-- Opening Marker --

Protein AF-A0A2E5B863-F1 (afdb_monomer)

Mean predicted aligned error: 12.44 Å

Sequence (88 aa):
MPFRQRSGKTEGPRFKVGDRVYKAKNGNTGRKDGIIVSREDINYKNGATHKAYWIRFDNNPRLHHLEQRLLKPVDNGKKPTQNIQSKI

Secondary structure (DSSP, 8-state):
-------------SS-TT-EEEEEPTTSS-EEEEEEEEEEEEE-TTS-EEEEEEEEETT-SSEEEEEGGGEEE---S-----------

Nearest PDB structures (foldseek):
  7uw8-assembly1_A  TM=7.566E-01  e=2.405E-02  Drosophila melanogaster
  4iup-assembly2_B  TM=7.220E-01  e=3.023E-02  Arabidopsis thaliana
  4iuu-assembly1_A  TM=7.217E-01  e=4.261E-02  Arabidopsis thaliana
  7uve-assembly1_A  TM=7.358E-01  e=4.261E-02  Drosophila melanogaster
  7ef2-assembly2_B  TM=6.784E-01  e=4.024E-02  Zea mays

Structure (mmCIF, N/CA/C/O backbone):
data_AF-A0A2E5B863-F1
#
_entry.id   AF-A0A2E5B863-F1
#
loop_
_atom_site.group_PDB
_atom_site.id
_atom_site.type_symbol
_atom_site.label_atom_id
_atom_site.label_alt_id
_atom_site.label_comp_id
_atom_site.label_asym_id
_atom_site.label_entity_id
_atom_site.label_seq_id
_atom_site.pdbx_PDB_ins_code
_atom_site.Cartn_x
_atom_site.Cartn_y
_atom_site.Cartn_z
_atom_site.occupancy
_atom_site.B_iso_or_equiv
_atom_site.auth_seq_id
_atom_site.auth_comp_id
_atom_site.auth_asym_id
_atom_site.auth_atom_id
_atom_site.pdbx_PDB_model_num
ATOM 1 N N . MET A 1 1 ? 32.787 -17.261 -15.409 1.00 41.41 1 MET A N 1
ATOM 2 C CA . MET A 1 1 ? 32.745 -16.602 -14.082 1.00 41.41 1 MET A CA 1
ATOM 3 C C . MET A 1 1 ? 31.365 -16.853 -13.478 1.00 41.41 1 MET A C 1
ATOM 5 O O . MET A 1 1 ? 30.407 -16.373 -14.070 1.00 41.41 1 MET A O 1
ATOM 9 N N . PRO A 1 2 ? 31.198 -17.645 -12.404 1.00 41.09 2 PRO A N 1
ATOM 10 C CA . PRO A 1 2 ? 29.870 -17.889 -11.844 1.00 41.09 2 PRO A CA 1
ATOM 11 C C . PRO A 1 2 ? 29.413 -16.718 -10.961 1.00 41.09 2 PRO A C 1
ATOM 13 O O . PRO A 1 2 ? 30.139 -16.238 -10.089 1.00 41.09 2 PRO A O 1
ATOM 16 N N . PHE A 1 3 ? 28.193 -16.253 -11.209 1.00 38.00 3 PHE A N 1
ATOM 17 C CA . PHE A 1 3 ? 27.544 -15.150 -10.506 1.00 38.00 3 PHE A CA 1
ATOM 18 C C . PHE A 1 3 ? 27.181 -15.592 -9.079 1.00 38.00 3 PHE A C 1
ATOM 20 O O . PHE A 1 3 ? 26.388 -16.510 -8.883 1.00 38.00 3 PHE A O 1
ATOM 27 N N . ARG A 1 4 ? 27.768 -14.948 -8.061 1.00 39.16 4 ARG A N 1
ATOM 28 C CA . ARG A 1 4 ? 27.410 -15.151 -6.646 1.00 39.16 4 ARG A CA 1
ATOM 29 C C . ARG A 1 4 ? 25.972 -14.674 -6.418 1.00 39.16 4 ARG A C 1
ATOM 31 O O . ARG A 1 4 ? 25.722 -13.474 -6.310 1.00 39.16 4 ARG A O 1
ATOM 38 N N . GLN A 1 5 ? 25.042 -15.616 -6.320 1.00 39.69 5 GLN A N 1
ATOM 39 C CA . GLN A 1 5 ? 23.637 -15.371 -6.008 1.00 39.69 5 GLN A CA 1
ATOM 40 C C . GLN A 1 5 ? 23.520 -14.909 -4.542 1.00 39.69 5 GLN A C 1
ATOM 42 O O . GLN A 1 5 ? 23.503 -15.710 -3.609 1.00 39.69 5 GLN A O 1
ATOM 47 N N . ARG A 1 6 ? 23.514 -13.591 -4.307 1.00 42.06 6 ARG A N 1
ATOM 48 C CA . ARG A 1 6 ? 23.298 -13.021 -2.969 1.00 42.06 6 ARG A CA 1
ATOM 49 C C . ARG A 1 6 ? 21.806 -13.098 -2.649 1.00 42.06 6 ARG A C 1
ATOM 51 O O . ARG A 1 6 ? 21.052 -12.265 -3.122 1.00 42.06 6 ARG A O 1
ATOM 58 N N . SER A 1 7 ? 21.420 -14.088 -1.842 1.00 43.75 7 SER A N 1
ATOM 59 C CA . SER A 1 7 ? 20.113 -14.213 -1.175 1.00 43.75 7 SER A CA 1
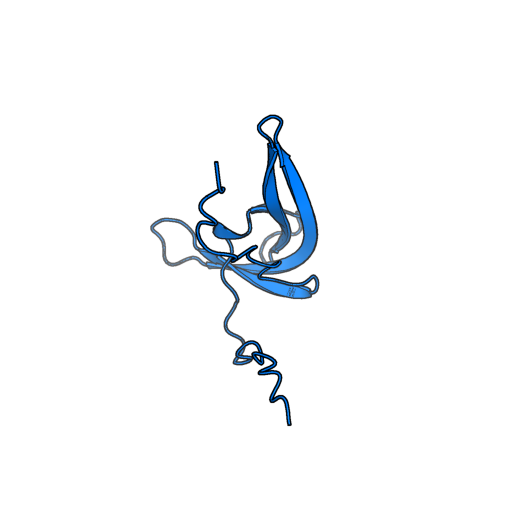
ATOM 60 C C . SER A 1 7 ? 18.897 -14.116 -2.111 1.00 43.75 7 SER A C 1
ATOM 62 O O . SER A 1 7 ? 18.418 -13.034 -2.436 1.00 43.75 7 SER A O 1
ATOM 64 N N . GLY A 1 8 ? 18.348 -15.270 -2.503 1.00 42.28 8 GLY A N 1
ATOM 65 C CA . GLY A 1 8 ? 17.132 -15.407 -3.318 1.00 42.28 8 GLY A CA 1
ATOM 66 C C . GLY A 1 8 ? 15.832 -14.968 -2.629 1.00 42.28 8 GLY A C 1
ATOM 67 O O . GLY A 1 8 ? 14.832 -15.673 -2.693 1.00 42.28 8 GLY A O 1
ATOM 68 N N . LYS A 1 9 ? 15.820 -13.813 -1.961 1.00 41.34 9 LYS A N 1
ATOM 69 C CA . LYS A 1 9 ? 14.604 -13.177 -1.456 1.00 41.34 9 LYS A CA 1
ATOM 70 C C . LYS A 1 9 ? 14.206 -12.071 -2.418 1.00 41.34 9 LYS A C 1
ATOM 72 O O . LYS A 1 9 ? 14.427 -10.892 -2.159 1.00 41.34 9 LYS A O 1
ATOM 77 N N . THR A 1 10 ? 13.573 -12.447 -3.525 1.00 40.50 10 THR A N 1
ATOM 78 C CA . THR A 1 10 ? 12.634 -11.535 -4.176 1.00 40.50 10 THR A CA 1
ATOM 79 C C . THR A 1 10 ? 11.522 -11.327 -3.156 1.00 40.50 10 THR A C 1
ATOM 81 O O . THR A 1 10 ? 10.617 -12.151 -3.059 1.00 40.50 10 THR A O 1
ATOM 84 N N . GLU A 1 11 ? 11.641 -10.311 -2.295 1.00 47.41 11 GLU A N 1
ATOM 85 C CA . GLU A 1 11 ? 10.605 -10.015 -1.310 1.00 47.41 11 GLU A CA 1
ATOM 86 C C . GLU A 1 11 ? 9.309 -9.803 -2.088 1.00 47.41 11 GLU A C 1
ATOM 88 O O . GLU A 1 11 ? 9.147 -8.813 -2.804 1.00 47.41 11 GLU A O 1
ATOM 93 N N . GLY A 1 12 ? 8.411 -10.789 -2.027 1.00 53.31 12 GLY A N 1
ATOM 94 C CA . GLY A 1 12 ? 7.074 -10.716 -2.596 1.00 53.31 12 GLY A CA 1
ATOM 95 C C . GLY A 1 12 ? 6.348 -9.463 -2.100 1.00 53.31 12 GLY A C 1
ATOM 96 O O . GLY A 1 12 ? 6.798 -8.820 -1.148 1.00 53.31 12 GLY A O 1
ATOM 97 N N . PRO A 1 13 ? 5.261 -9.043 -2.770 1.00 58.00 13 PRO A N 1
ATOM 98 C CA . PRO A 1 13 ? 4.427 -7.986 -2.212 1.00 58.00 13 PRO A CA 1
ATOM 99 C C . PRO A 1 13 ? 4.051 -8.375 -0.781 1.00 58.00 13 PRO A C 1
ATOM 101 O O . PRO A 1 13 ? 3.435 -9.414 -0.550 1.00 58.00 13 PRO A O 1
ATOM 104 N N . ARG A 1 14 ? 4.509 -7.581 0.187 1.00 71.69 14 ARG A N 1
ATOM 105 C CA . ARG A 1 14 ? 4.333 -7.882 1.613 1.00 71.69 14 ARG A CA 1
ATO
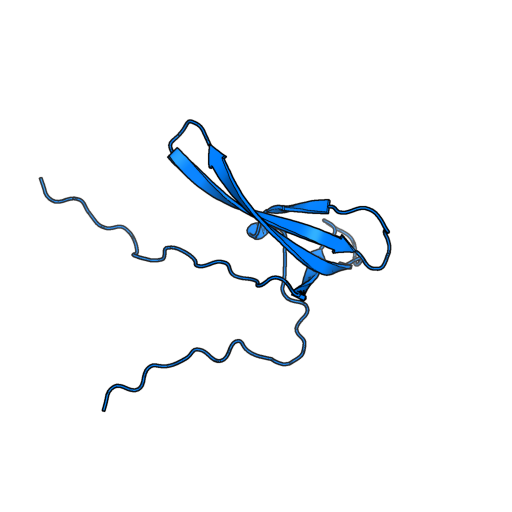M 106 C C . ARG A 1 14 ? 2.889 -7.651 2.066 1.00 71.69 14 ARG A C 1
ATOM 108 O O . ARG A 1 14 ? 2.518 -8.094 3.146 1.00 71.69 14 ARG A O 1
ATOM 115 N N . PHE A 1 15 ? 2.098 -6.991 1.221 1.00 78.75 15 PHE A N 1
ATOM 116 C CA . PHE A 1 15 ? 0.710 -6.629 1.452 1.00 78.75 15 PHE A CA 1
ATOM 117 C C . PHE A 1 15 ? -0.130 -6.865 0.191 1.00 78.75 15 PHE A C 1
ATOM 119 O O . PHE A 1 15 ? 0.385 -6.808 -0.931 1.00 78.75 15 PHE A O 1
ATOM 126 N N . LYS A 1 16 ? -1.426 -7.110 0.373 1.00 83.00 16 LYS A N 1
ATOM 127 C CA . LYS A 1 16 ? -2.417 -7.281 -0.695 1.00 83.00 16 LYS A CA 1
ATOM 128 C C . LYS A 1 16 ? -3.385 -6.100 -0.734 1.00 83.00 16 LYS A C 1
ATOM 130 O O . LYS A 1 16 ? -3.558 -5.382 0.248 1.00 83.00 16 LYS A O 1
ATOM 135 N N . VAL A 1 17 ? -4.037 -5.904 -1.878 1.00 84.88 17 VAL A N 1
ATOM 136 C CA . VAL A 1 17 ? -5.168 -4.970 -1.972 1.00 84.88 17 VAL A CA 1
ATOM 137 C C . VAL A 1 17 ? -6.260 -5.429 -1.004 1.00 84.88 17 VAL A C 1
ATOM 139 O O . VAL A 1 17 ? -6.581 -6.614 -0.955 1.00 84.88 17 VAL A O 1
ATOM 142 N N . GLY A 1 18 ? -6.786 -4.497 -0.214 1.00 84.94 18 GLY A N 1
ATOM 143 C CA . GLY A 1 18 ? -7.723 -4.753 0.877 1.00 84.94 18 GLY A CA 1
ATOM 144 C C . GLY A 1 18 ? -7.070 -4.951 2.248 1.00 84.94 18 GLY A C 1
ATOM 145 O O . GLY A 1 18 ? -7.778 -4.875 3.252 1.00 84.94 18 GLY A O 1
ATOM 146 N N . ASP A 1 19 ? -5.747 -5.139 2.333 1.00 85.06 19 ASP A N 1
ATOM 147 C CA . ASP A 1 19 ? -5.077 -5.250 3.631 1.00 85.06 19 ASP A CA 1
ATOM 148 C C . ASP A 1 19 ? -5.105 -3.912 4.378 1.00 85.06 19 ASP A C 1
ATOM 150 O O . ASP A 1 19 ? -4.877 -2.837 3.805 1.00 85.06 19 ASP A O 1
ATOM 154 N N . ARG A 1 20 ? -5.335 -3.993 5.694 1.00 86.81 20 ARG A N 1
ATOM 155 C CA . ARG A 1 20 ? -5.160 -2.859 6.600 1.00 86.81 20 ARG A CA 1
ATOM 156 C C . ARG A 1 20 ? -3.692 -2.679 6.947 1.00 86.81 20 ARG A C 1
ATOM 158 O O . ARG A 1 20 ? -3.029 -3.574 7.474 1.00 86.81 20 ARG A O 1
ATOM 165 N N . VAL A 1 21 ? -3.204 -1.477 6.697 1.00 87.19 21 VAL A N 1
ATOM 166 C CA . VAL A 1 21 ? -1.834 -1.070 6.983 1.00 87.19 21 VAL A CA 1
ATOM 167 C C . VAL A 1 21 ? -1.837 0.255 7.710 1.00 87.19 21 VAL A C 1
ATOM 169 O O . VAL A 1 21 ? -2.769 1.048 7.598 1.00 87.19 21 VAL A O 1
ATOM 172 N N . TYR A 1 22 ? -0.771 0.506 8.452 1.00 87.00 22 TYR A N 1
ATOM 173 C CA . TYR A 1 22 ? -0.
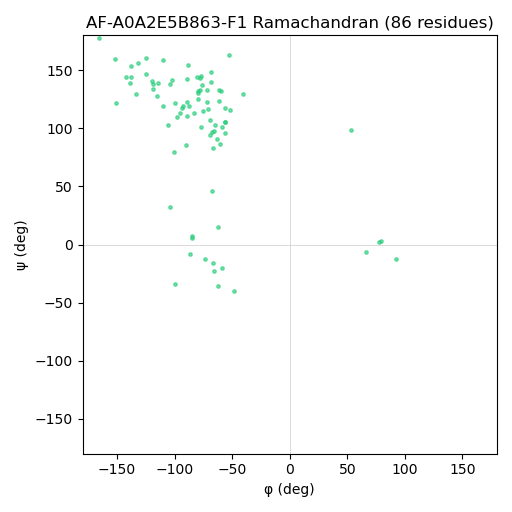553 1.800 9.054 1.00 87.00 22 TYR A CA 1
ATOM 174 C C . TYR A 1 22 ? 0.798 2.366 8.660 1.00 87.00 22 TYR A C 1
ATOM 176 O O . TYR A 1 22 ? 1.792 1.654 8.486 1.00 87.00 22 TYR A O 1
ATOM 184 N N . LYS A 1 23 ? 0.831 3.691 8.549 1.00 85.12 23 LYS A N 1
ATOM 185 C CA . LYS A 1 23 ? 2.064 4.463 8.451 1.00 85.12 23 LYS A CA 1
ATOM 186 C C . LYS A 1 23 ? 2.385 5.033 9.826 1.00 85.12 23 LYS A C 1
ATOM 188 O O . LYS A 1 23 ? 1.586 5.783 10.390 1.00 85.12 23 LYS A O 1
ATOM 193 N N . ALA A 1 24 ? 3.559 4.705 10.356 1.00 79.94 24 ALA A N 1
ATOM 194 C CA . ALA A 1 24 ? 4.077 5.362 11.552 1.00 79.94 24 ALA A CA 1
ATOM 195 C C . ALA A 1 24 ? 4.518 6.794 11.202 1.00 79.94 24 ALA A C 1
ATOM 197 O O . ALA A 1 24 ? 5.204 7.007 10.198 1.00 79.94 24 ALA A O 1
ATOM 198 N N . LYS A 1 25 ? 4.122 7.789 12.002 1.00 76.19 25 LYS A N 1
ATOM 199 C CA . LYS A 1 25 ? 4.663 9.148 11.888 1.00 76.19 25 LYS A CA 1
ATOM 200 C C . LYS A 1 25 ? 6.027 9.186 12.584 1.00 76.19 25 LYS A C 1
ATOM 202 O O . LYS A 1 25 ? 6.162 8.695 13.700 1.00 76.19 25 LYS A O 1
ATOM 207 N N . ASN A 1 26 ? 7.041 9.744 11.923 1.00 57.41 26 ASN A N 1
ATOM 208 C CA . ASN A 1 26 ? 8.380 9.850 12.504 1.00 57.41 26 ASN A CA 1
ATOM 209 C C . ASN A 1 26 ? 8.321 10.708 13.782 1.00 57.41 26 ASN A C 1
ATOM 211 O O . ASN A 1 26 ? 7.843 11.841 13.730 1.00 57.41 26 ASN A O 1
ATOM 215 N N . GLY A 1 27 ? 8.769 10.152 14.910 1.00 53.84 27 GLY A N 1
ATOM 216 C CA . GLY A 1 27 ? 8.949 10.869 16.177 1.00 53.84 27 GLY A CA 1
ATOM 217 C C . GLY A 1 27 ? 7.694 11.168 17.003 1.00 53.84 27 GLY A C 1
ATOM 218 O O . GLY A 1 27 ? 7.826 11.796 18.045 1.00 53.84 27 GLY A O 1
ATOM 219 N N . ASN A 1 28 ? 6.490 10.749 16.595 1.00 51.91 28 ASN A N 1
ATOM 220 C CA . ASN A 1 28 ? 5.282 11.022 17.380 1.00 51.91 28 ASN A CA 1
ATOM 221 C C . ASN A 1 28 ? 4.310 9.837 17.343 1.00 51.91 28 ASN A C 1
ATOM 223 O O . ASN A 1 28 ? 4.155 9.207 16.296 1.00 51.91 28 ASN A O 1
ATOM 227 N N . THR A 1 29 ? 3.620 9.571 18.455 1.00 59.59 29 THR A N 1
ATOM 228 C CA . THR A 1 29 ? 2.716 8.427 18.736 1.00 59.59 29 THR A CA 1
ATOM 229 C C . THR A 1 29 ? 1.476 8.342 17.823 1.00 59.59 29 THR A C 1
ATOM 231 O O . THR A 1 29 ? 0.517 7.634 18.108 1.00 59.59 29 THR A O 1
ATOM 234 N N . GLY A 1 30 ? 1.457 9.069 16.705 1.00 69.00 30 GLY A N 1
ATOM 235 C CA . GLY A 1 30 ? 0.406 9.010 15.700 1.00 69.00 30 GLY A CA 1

-- Closing Marker --

### Task details
From the records above, transcribe exactly the run of lines that opens with the line holding "ATOM 126 N N" and closes with the line holding "ATOM 146 N N", both included.

### Solution to this task
ATOM 126 N N . LYS A 1 16 ? -1.426 -7.110 0.373 1.00 83.00 16 LYS A N 1
ATOM 127 C CA . LYS A 1 16 ? -2.417 -7.281 -0.695 1.00 83.00 16 LYS A CA 1
ATOM 128 C C . LYS A 1 16 ? -3.385 -6.100 -0.734 1.00 83.00 16 LYS A C 1
ATOM 130 O O . LYS A 1 16 ? -3.558 -5.382 0.248 1.00 83.00 16 LYS A O 1
ATOM 135 N N . VAL A 1 17 ? -4.037 -5.904 -1.878 1.00 84.88 17 VAL A N 1
ATOM 136 C CA . VAL A 1 17 ? -5.168 -4.970 -1.972 1.00 84.88 17 VAL A CA 1
ATOM 137 C C . VAL A 1 17 ? -6.260 -5.429 -1.004 1.00 84.88 17 VAL A C 1
ATOM 139 O O . VAL A 1 17 ? -6.581 -6.614 -0.955 1.00 84.88 17 VAL A O 1
ATOM 142 N N . GLY A 1 18 ? -6.786 -4.497 -0.214 1.00 84.94 18 GLY A N 1
ATOM 143 C CA . GLY A 1 18 ? -7.723 -4.753 0.877 1.00 84.94 18 GLY A CA 1
ATOM 144 C C . GLY A 1 18 ? -7.070 -4.951 2.248 1.00 84.94 18 GLY A C 1
ATOM 145 O O . GLY A 1 18 ? -7.778 -4.875 3.252 1.00 84.94 18 GLY A O 1
ATOM 146 N N . ASP A 1 19 ? -5.747 -5.139 2.333 1.00 85.06 19 ASP A N 1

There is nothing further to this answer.